#### Given data
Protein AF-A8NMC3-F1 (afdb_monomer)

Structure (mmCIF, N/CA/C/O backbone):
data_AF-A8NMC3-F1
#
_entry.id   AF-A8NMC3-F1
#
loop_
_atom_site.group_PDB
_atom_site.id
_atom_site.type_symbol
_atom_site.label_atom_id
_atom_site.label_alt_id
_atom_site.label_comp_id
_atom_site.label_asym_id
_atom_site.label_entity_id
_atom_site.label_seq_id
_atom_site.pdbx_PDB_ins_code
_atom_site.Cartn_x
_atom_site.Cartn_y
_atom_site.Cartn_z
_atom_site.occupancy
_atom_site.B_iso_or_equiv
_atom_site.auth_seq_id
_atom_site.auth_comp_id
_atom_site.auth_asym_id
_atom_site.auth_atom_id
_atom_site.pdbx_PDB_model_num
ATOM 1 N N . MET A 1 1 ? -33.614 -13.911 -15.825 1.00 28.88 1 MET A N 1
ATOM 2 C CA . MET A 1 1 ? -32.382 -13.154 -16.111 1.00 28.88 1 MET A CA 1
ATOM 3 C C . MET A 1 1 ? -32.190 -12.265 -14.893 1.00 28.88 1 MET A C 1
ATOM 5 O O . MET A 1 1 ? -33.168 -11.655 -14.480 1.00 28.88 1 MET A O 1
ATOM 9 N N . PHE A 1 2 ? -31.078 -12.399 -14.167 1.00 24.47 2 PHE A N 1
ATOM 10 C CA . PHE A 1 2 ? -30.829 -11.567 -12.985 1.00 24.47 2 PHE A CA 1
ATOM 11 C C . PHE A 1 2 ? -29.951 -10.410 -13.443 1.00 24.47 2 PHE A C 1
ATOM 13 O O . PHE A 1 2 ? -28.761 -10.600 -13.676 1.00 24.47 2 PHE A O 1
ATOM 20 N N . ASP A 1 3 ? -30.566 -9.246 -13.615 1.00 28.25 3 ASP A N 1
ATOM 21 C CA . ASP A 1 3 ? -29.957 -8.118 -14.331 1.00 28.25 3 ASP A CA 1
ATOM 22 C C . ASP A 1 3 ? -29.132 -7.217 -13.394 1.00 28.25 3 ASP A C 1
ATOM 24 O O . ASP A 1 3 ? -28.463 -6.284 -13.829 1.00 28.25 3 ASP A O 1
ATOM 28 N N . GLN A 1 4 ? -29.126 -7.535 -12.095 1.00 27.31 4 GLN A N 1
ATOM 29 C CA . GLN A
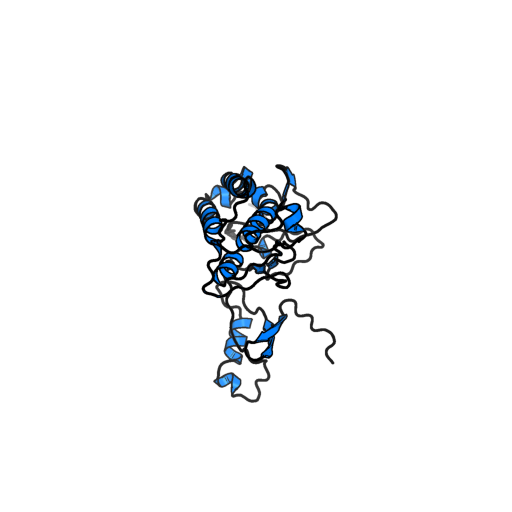 1 4 ? -28.246 -6.950 -11.091 1.00 27.31 4 GLN A CA 1
ATOM 30 C C . GLN A 1 4 ? -28.100 -7.904 -9.899 1.00 27.31 4 GLN A C 1
ATOM 32 O O . GLN A 1 4 ? -29.079 -8.267 -9.249 1.00 27.31 4 GLN A O 1
ATOM 37 N N . ILE A 1 5 ? -26.859 -8.284 -9.585 1.00 28.91 5 ILE A N 1
ATOM 38 C CA . ILE A 1 5 ? -26.494 -8.881 -8.296 1.00 28.91 5 ILE A CA 1
ATOM 39 C C . ILE A 1 5 ? -25.782 -7.787 -7.507 1.00 28.91 5 ILE A C 1
ATOM 41 O O . ILE A 1 5 ? -24.602 -7.517 -7.720 1.00 28.91 5 ILE A O 1
ATOM 45 N N . GLN A 1 6 ? -26.500 -7.137 -6.596 1.00 29.41 6 GLN A N 1
ATOM 46 C CA . GLN A 1 6 ? -25.899 -6.200 -5.655 1.00 29.41 6 GLN A CA 1
ATOM 47 C C . GLN A 1 6 ? -25.288 -7.006 -4
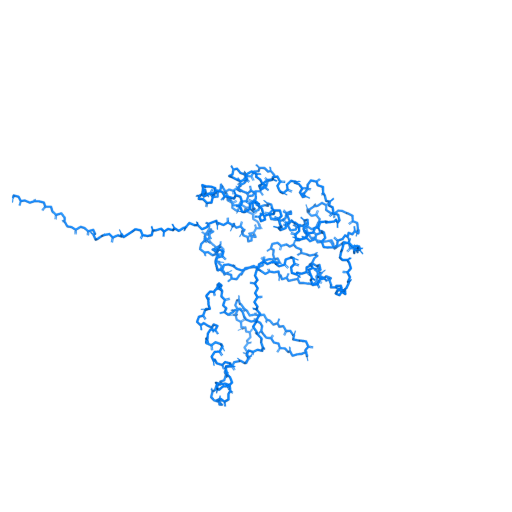.502 1.00 29.41 6 GLN A C 1
ATOM 49 O O . GLN A 1 6 ? -25.935 -7.318 -3.507 1.00 29.41 6 GLN A O 1
ATOM 54 N N . GLY A 1 7 ? -24.036 -7.421 -4.678 1.00 29.84 7 GLY A N 1
ATOM 55 C CA . GLY A 1 7 ? -23.240 -8.062 -3.641 1.00 29.84 7 GLY A CA 1
ATOM 56 C C . GLY A 1 7 ? -21.985 -7.242 -3.419 1.00 29.84 7 GLY A C 1
ATOM 57 O O . GLY A 1 7 ? -21.007 -7.429 -4.129 1.00 29.84 7 GLY A O 1
ATOM 58 N N . CYS A 1 8 ? -21.982 -6.356 -2.426 1.00 39.78 8 CYS A N 1
ATOM 59 C CA . CYS A 1 8 ? -20.895 -5.409 -2.138 1.00 39.78 8 CYS A CA 1
ATOM 60 C C . CYS A 1 8 ? -19.552 -6.061 -1.711 1.00 39.78 8 CYS A C 1
ATOM 62 O O . CYS A 1 8 ? -18.726 -5.417 -1.072 1.00 39.78 8 CYS A O 1
ATOM 64 N N . ARG A 1 9 ? -19.371 -7.365 -1.959 1.00 49.09 9 ARG A N 1
ATOM 65 C CA . ARG A 1 9 ? -18.260 -8.228 -1.522 1.00 49.09 9 ARG A CA 1
ATOM 66 C C . ARG A 1 9 ? -18.027 -9.401 -2.482 1.00 49.09 9 ARG A C 1
ATOM 68 O O . ARG A 1 9 ? -17.586 -10.463 -2.041 1.00 49.09 9 ARG A O 1
ATOM 75 N N . VAL A 1 10 ? -18.448 -9.256 -3.737 1.00 41.97 10 VAL A N 1
ATOM 76 C CA . VAL A 1 10 ? -18.490 -10.322 -4.738 1.00 41.97 10 VAL A CA 1
ATOM 77 C C . VAL A 1 10 ? -17.798 -9.817 -6.000 1.00 41.97 10 VAL A C 1
ATOM 79 O O . VAL A 1 10 ? -18.249 -8.844 -6.593 1.00 41.97 10 VAL A O 1
ATOM 82 N N . TRP A 1 11 ? -16.710 -10.470 -6.400 1.00 49.88 11 TRP A N 1
ATOM 83 C CA . TRP A 1 11 ? -15.928 -10.108 -7.584 1.00 49.88 11 TRP A CA 1
ATOM 84 C C . TRP A 1 11 ? -15.924 -11.261 -8.580 1.00 49.88 11 TRP A C 1
ATOM 86 O O . TRP A 1 11 ? -15.702 -12.408 -8.192 1.00 49.88 11 TRP A O 1
ATOM 96 N N . ALA A 1 12 ? -16.154 -10.962 -9.857 1.00 46.12 12 ALA A N 1
ATOM 97 C CA . ALA A 1 12 ? -15.913 -11.922 -10.928 1.00 46.12 12 ALA A CA 1
ATOM 98 C C . ALA A 1 12 ? -14.399 -12.100 -11.122 1.00 46.12 12 ALA A C 1
ATOM 100 O O . ALA A 1 12 ? -13.644 -11.131 -11.055 1.00 46.12 12 ALA A O 1
ATOM 101 N N . ALA A 1 13 ? -13.957 -13.333 -11.342 1.00 53.84 13 ALA A N 1
ATOM 102 C CA . ALA A 1 13 ? -12.564 -13.663 -11.613 1.00 53.84 13 ALA A CA 1
ATOM 103 C C . ALA A 1 13 ? -12.477 -14.906 -12.507 1.00 53.84 13 ALA A C 1
ATOM 105 O O . ALA A 1 13 ? -13.468 -15.597 -12.734 1.00 53.84 13 ALA A O 1
ATOM 106 N N . ARG A 1 14 ? -11.272 -15.218 -12.985 1.00 51.41 14 ARG A N 1
ATOM 107 C CA . ARG A 1 14 ? -10.982 -16.445 -13.729 1.00 51.41 14 ARG A CA 1
ATOM 108 C C . ARG A 1 14 ? -9.838 -17.188 -13.053 1.00 51.41 14 ARG A C 1
ATOM 110 O O . ARG A 1 14 ? -8.848 -16.569 -12.670 1.00 51.41 14 ARG A O 1
ATOM 117 N N . ASP A 1 15 ? -9.977 -18.497 -12.873 1.00 57.94 15 ASP A N 1
ATOM 118 C CA . ASP A 1 15 ? -8.920 -19.305 -12.262 1.00 57.94 15 ASP A CA 1
ATOM 119 C C . ASP A 1 15 ? -7.840 -19.743 -13.271 1.00 57.94 15 ASP A C 1
ATOM 121 O O . ASP A 1 15 ? -7.952 -19.539 -14.482 1.00 57.94 15 ASP A O 1
ATOM 125 N N . ARG A 1 16 ? -6.778 -20.388 -12.771 1.00 50.97 16 ARG A N 1
ATOM 126 C CA . ARG A 1 16 ? -5.626 -20.833 -13.580 1.00 50.97 16 ARG A CA 1
ATOM 127 C C . ARG A 1 16 ? -5.947 -21.877 -14.660 1.00 50.97 16 ARG A C 1
ATOM 129 O O . ARG A 1 16 ? -5.091 -22.149 -15.493 1.00 50.97 16 ARG A O 1
ATOM 136 N N . VAL A 1 17 ? -7.128 -22.497 -14.623 1.00 67.00 17 VAL A N 1
ATOM 137 C CA . VAL A 1 17 ? -7.590 -23.455 -15.643 1.00 67.00 17 VAL A CA 1
ATOM 138 C C . VAL A 1 17 ? -8.665 -22.847 -16.550 1.00 67.00 17 VAL A C 1
ATOM 140 O O . VAL A 1 17 ? -9.276 -23.556 -17.345 1.00 67.00 17 VAL A O 1
ATOM 143 N N . GLY A 1 18 ? -8.884 -21.533 -16.456 1.00 59.62 18 GLY A N 1
ATOM 144 C CA . GLY A 1 18 ? -9.782 -20.784 -17.325 1.00 59.62 18 GLY A CA 1
ATOM 145 C C . GLY A 1 18 ? -11.254 -20.816 -16.911 1.00 59.62 18 GLY A C 1
ATOM 146 O O . GLY A 1 18 ? -12.097 -20.405 -17.704 1.00 59.62 18 GLY A O 1
ATOM 147 N N . ARG A 1 19 ? -11.593 -21.290 -15.704 1.00 67.44 19 ARG A N 1
ATOM 148 C CA . ARG A 1 19 ? -12.983 -21.300 -15.221 1.00 67.44 19 ARG A CA 1
ATOM 149 C C . ARG A 1 19 ? -13.378 -19.920 -14.710 1.00 67.44 19 ARG A C 1
ATOM 151 O O . ARG A 1 19 ? -12.628 -19.306 -13.954 1.00 67.44 19 ARG A O 1
ATOM 158 N N . GLU A 1 20 ? -14.579 -19.481 -15.069 1.00 65.19 20 GLU A N 1
ATOM 159 C CA . GLU A 1 20 ? -15.220 -18.307 -14.473 1.00 65.19 20 GLU A CA 1
ATOM 160 C C . GLU A 1 20 ? -15.584 -18.611 -13.015 1.00 65.19 20 GLU A C 1
ATOM 162 O O . GLU A 1 20 ? -16.263 -19.599 -12.720 1.00 65.19 20 GLU A O 1
ATOM 167 N N . VAL A 1 21 ? -15.110 -17.776 -12.096 1.00 63.62 21 VAL A N 1
ATOM 168 C CA . VAL A 1 21 ? -15.307 -17.930 -10.656 1.00 63.62 21 VAL A CA 1
ATOM 169 C C . VAL A 1 21 ? -15.758 -16.622 -10.025 1.00 63.62 21 VAL A C 1
ATOM 171 O O . VAL A 1 21 ? -15.668 -15.540 -10.602 1.00 63.62 21 VAL A O 1
ATOM 174 N N . ILE A 1 22 ? -16.253 -16.741 -8.799 1.00 61.38 22 ILE A N 1
ATOM 175 C CA . ILE A 1 22 ? -16.680 -15.615 -7.988 1.00 61.38 22 ILE A CA 1
ATOM 176 C C . ILE A 1 22 ? -15.869 -15.628 -6.696 1.00 61.38 22 ILE A C 1
ATOM 178 O O . ILE A 1 22 ? -15.895 -16.607 -5.951 1.00 61.38 22 ILE A O 1
ATOM 182 N N . ILE A 1 23 ? -15.174 -14.531 -6.412 1.00 57.28 23 ILE A N 1
ATOM 183 C CA . ILE A 1 23 ? -14.498 -14.316 -5.136 1.00 57.28 23 ILE A CA 1
ATOM 184 C C . ILE A 1 23 ? -15.484 -13.620 -4.207 1.00 57.28 23 ILE A C 1
ATOM 186 O O . ILE A 1 23 ? -15.996 -12.550 -4.531 1.00 57.28 23 ILE A O 1
ATOM 190 N N . LYS A 1 24 ? -15.745 -14.224 -3.044 1.00 59.97 24 LYS A N 1
ATOM 191 C CA . LYS A 1 24 ? -16.575 -13.630 -1.995 1.00 59.97 24 LYS A CA 1
ATOM 192 C C . LYS A 1 24 ? -15.802 -13.543 -0.692 1.00 59.97 24 LYS A C 1
ATOM 194 O O . LYS A 1 24 ? -15.286 -14.541 -0.194 1.00 59.97 24 LYS A O 1
ATOM 199 N N . MET A 1 25 ? -15.782 -12.359 -0.097 1.00 57.59 25 MET A N 1
ATOM 200 C CA . MET A 1 25 ? -15.234 -12.187 1.244 1.00 57.59 25 MET A CA 1
ATOM 201 C C . MET A 1 25 ? -16.254 -12.656 2.290 1.00 57.59 25 MET A C 1
ATOM 203 O O . MET A 1 25 ? -17.339 -12.083 2.396 1.00 57.59 25 MET A O 1
ATOM 207 N N . VAL A 1 26 ? -15.899 -13.694 3.054 1.00 52.94 26 VAL A N 1
ATOM 208 C CA . VAL A 1 26 ? -16.831 -14.418 3.946 1.00 52.94 26 VAL A CA 1
ATOM 209 C C . VAL A 1 26 ? -16.462 -14.376 5.431 1.00 52.94 26 VAL A C 1
ATOM 211 O O . VAL A 1 26 ? -17.308 -14.677 6.263 1.00 52.94 26 VAL A O 1
ATOM 214 N N . SER A 1 27 ? -15.239 -13.988 5.805 1.00 53.38 27 SER A N 1
ATOM 215 C CA . SER A 1 27 ? -14.834 -13.805 7.208 1.00 53.38 27 SER A CA 1
ATOM 216 C C . SER A 1 27 ? -13.895 -12.626 7.362 1.00 53.38 27 SER A C 1
ATOM 218 O O . SER A 1 27 ? -13.162 -12.274 6.440 1.00 53.38 27 SER A O 1
ATOM 220 N N . VAL A 1 28 ? -13.926 -12.037 8.552 1.00 48.34 28 VAL A N 1
ATOM 221 C CA . VAL A 1 28 ? -13.187 -10.840 8.919 1.00 48.34 28 VAL A CA 1
ATOM 222 C C . VAL A 1 28 ? -12.656 -11.019 10.344 1.00 48.34 28 VAL A C 1
ATOM 224 O O . VAL A 1 28 ? -13.428 -11.363 11.234 1.00 48.34 28 VAL A O 1
ATOM 227 N N . GLY A 1 29 ? -11.362 -10.
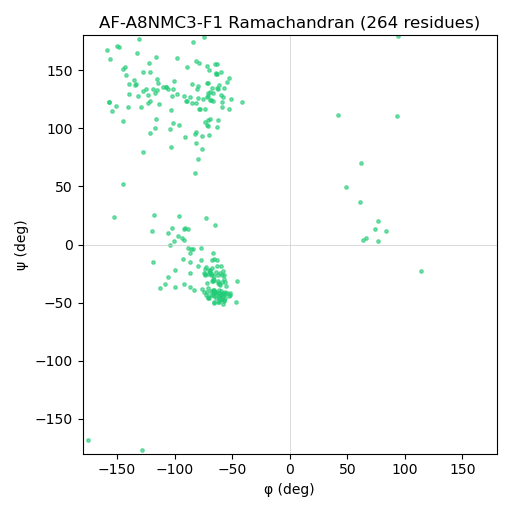780 10.570 1.00 49.38 29 GLY A N 1
ATOM 228 C CA . GLY A 1 29 ? -10.737 -10.966 11.887 1.00 49.38 29 GLY A CA 1
ATOM 229 C C . GLY A 1 29 ? -10.078 -12.333 12.098 1.00 49.38 29 GLY A C 1
ATOM 230 O O . GLY A 1 29 ? -10.066 -13.175 11.205 1.00 49.38 29 GLY A O 1
ATOM 231 N N . GLU A 1 30 ? -9.493 -12.536 13.283 1.00 49.34 30 GLU A N 1
ATOM 232 C CA . GLU A 1 30 ? -8.901 -13.826 13.697 1.00 49.34 30 GLU A CA 1
ATOM 233 C C . GLU A 1 30 ? -9.969 -14.874 14.038 1.00 49.34 30 GLU A C 1
ATOM 235 O O . GLU A 1 30 ? -9.734 -16.077 13.936 1.00 49.34 30 GLU A O 1
ATOM 240 N N . LYS A 1 31 ? -11.162 -14.422 14.437 1.00 56.34 31 LYS A N 1
ATOM 241 C CA . LYS A 1 31 ? -12.293 -15.298 14.728 1.00 56.34 31 LYS A CA 1
ATOM 242 C C . LYS A 1 31 ? -13.063 -15.570 13.443 1.00 56.34 31 LYS A C 1
ATOM 244 O O . LYS A 1 31 ? -13.508 -14.642 12.776 1.00 56.34 31 LYS A O 1
ATOM 249 N N . GLU A 1 32 ? -13.276 -16.845 13.136 1.00 66.81 32 GLU A N 1
ATOM 250 C CA . GLU A 1 32 ? -14.131 -17.224 12.014 1.00 66.81 32 GLU A CA 1
ATOM 251 C C . GLU A 1 32 ? -15.552 -16.690 12.205 1.00 66.81 32 GLU A C 1
ATOM 253 O O . GLU A 1 32 ? -16.189 -16.923 13.244 1.00 66.81 32 GLU A O 1
ATOM 258 N N . SER A 1 33 ? -16.051 -16.006 11.176 1.00 64.12 33 SER A N 1
ATOM 259 C CA . SER A 1 33 ? -17.459 -15.644 11.073 1.00 64.12 33 SER A CA 1
ATOM 260 C C . SER A 1 33 ? -18.322 -16.904 10.997 1.00 64.12 33 SER A C 1
ATOM 262 O O . SER A 1 33 ? -17.886 -17.968 10.543 1.00 64.12 33 SER A O 1
ATOM 264 N N . ASP A 1 34 ? -19.581 -16.786 11.404 1.00 69.31 34 ASP A N 1
ATOM 265 C CA . ASP A 1 34 ? -20.520 -17.897 11.262 1.00 69.31 34 ASP A CA 1
ATOM 266 C C . ASP A 1 34 ? -20.812 -18.199 9.787 1.00 69.31 34 ASP A C 1
ATOM 268 O O . ASP A 1 34 ? -20.978 -19.360 9.427 1.00 69.31 34 ASP A O 1
ATOM 272 N N . GLU A 1 35 ? -20.747 -17.193 8.908 1.00 68.00 35 GLU A N 1
ATOM 273 C CA . GLU A 1 35 ? -20.839 -17.392 7.459 1.00 68.00 35 GLU A CA 1
ATOM 274 C C . GLU A 1 35 ? -19.698 -18.282 6.933 1.00 68.00 35 GLU A C 1
ATOM 276 O O . GLU A 1 35 ? -19.963 -19.238 6.205 1.00 68.00 35 GLU A O 1
ATOM 281 N N . LEU A 1 36 ? -18.444 -18.054 7.342 1.00 75.31 36 LEU A N 1
ATOM 282 C CA . LEU A 1 36 ? -17.316 -18.909 6.956 1.00 75.31 36 LEU A CA 1
ATOM 283 C C . LEU A 1 36 ? -17.461 -20.327 7.510 1.00 75.31 36 LEU A C 1
ATOM 285 O O . LEU A 1 36 ? -17.214 -21.287 6.780 1.00 75.31 36 LEU A O 1
ATOM 289 N N . LYS A 1 37 ? -17.905 -20.481 8.762 1.00 76.06 37 LYS A N 1
ATOM 290 C CA . LYS A 1 37 ? -18.168 -21.807 9.347 1.00 76.06 37 LYS A CA 1
ATOM 291 C C . LYS A 1 37 ? -19.253 -22.553 8.578 1.00 76.06 37 LYS A C 1
ATOM 293 O O . LYS A 1 37 ? -19.106 -23.745 8.315 1.00 76.06 37 LYS A O 1
ATOM 298 N N . ILE A 1 38 ? -20.320 -21.858 8.183 1.00 74.69 38 ILE A N 1
ATOM 299 C CA . ILE A 1 38 ? -21.401 -22.413 7.365 1.00 74.69 38 ILE A CA 1
ATOM 300 C C . ILE A 1 38 ? -20.870 -22.806 5.984 1.00 74.69 38 ILE A C 1
ATOM 302 O O . ILE A 1 38 ? -21.115 -23.930 5.556 1.00 74.69 38 ILE A O 1
ATOM 306 N N . TYR A 1 39 ? -20.079 -21.956 5.317 1.00 74.62 39 TYR A N 1
ATOM 307 C CA . TYR A 1 39 ? -19.451 -22.308 4.038 1.00 74.62 39 TYR A CA 1
ATOM 308 C C . TYR A 1 39 ? -18.556 -23.538 4.158 1.00 74.62 39 TYR A C 1
ATOM 310 O O . TYR A 1 39 ? -18.680 -24.442 3.336 1.00 74.62 39 TYR A O 1
ATOM 318 N N . LYS A 1 40 ? -17.695 -23.604 5.181 1.00 77.19 40 LYS A N 1
ATOM 319 C CA . LYS A 1 40 ? -16.837 -24.769 5.443 1.00 77.19 40 LYS A CA 1
ATOM 320 C C . LYS A 1 40 ? -17.663 -26.030 5.670 1.00 77.19 40 LYS A C 1
ATOM 322 O O . LYS A 1 40 ? -17.365 -27.067 5.091 1.00 77.19 40 LYS A O 1
ATOM 327 N N . ARG A 1 41 ? -18.742 -25.935 6.451 1.00 85.75 41 ARG A N 1
ATOM 328 C CA . ARG A 1 41 ? -19.637 -27.065 6.730 1.00 85.75 41 ARG A CA 1
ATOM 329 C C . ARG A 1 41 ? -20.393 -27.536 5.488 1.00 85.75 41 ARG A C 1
########
### [To do]
With the line holding "ATOM 75 N N" as the first and the line holding "ATOM 103 C C" as the last, set down that range of the entries above exactly, and nothing else.

### [Response to the exercise]
ATOM 75 N N . VAL A 1 10 ? -18.448 -9.256 -3.737 1.00 41.97 10 VAL A N 1
ATOM 76 C CA . VAL A 1 10 ? -18.490 -10.322 -4.738 1.00 41.97 10 VAL A CA 1
ATOM 77 C C . VAL A 1 10 ? -17.798 -9.817 -6.000 1.00 41.97 10 VAL A C 1
ATOM 79 O O . VAL A 1 10 ? -18.249 -8.844 -6.593 1.00 41.97 10 VAL A O 1
ATOM 82 N N . TRP A 1 11 ? -16.710 -10.470 -6.400 1.00 49.88 11 TRP A N 1
ATOM 83 C CA . TRP A 1 11 ? -15.928 -10.108 -7.584 1.00 49.88 11 TRP A CA 1
ATOM 84 C C . TRP A 1 11 ? -15.924 -11.261 -8.580 1.00 49.88 11 TRP A C 1
ATOM 86 O O . TRP A 1 11 ? -15.702 -12.408 -8.192 1.00 49.88 11 TRP A O 1
ATOM 96 N N . ALA A 1 12 ? -16.154 -10.962 -9.857 1.00 46.12 12 ALA A N 1
ATOM 97 C CA . ALA A 1 12 ? -15.913 -11.922 -10.928 1.00 46.12 12 ALA A CA 1
ATOM 98 C C . ALA A 1 12 ? -14.399 -12.100 -11.122 1.00 46.12 12 ALA A C 1
ATOM 100 O O . ALA A 1 12 ? -13.644 -11.131 -11.055 1.00 46.12 12 ALA A O 1
ATOM 101 N N . ALA A 1 13 ? -13.957 -13.333 -11.342 1.00 53.84 13 ALA A N 1
ATOM 102 C CA . ALA A 1 13 ? -12.564 -13.663 -11.613 1.00 53.84 13 ALA A CA 1
ATOM 103 C C . ALA A 1 13 ? -12.477 -14.906 -12.507 1.00 53.84 13 ALA A C 1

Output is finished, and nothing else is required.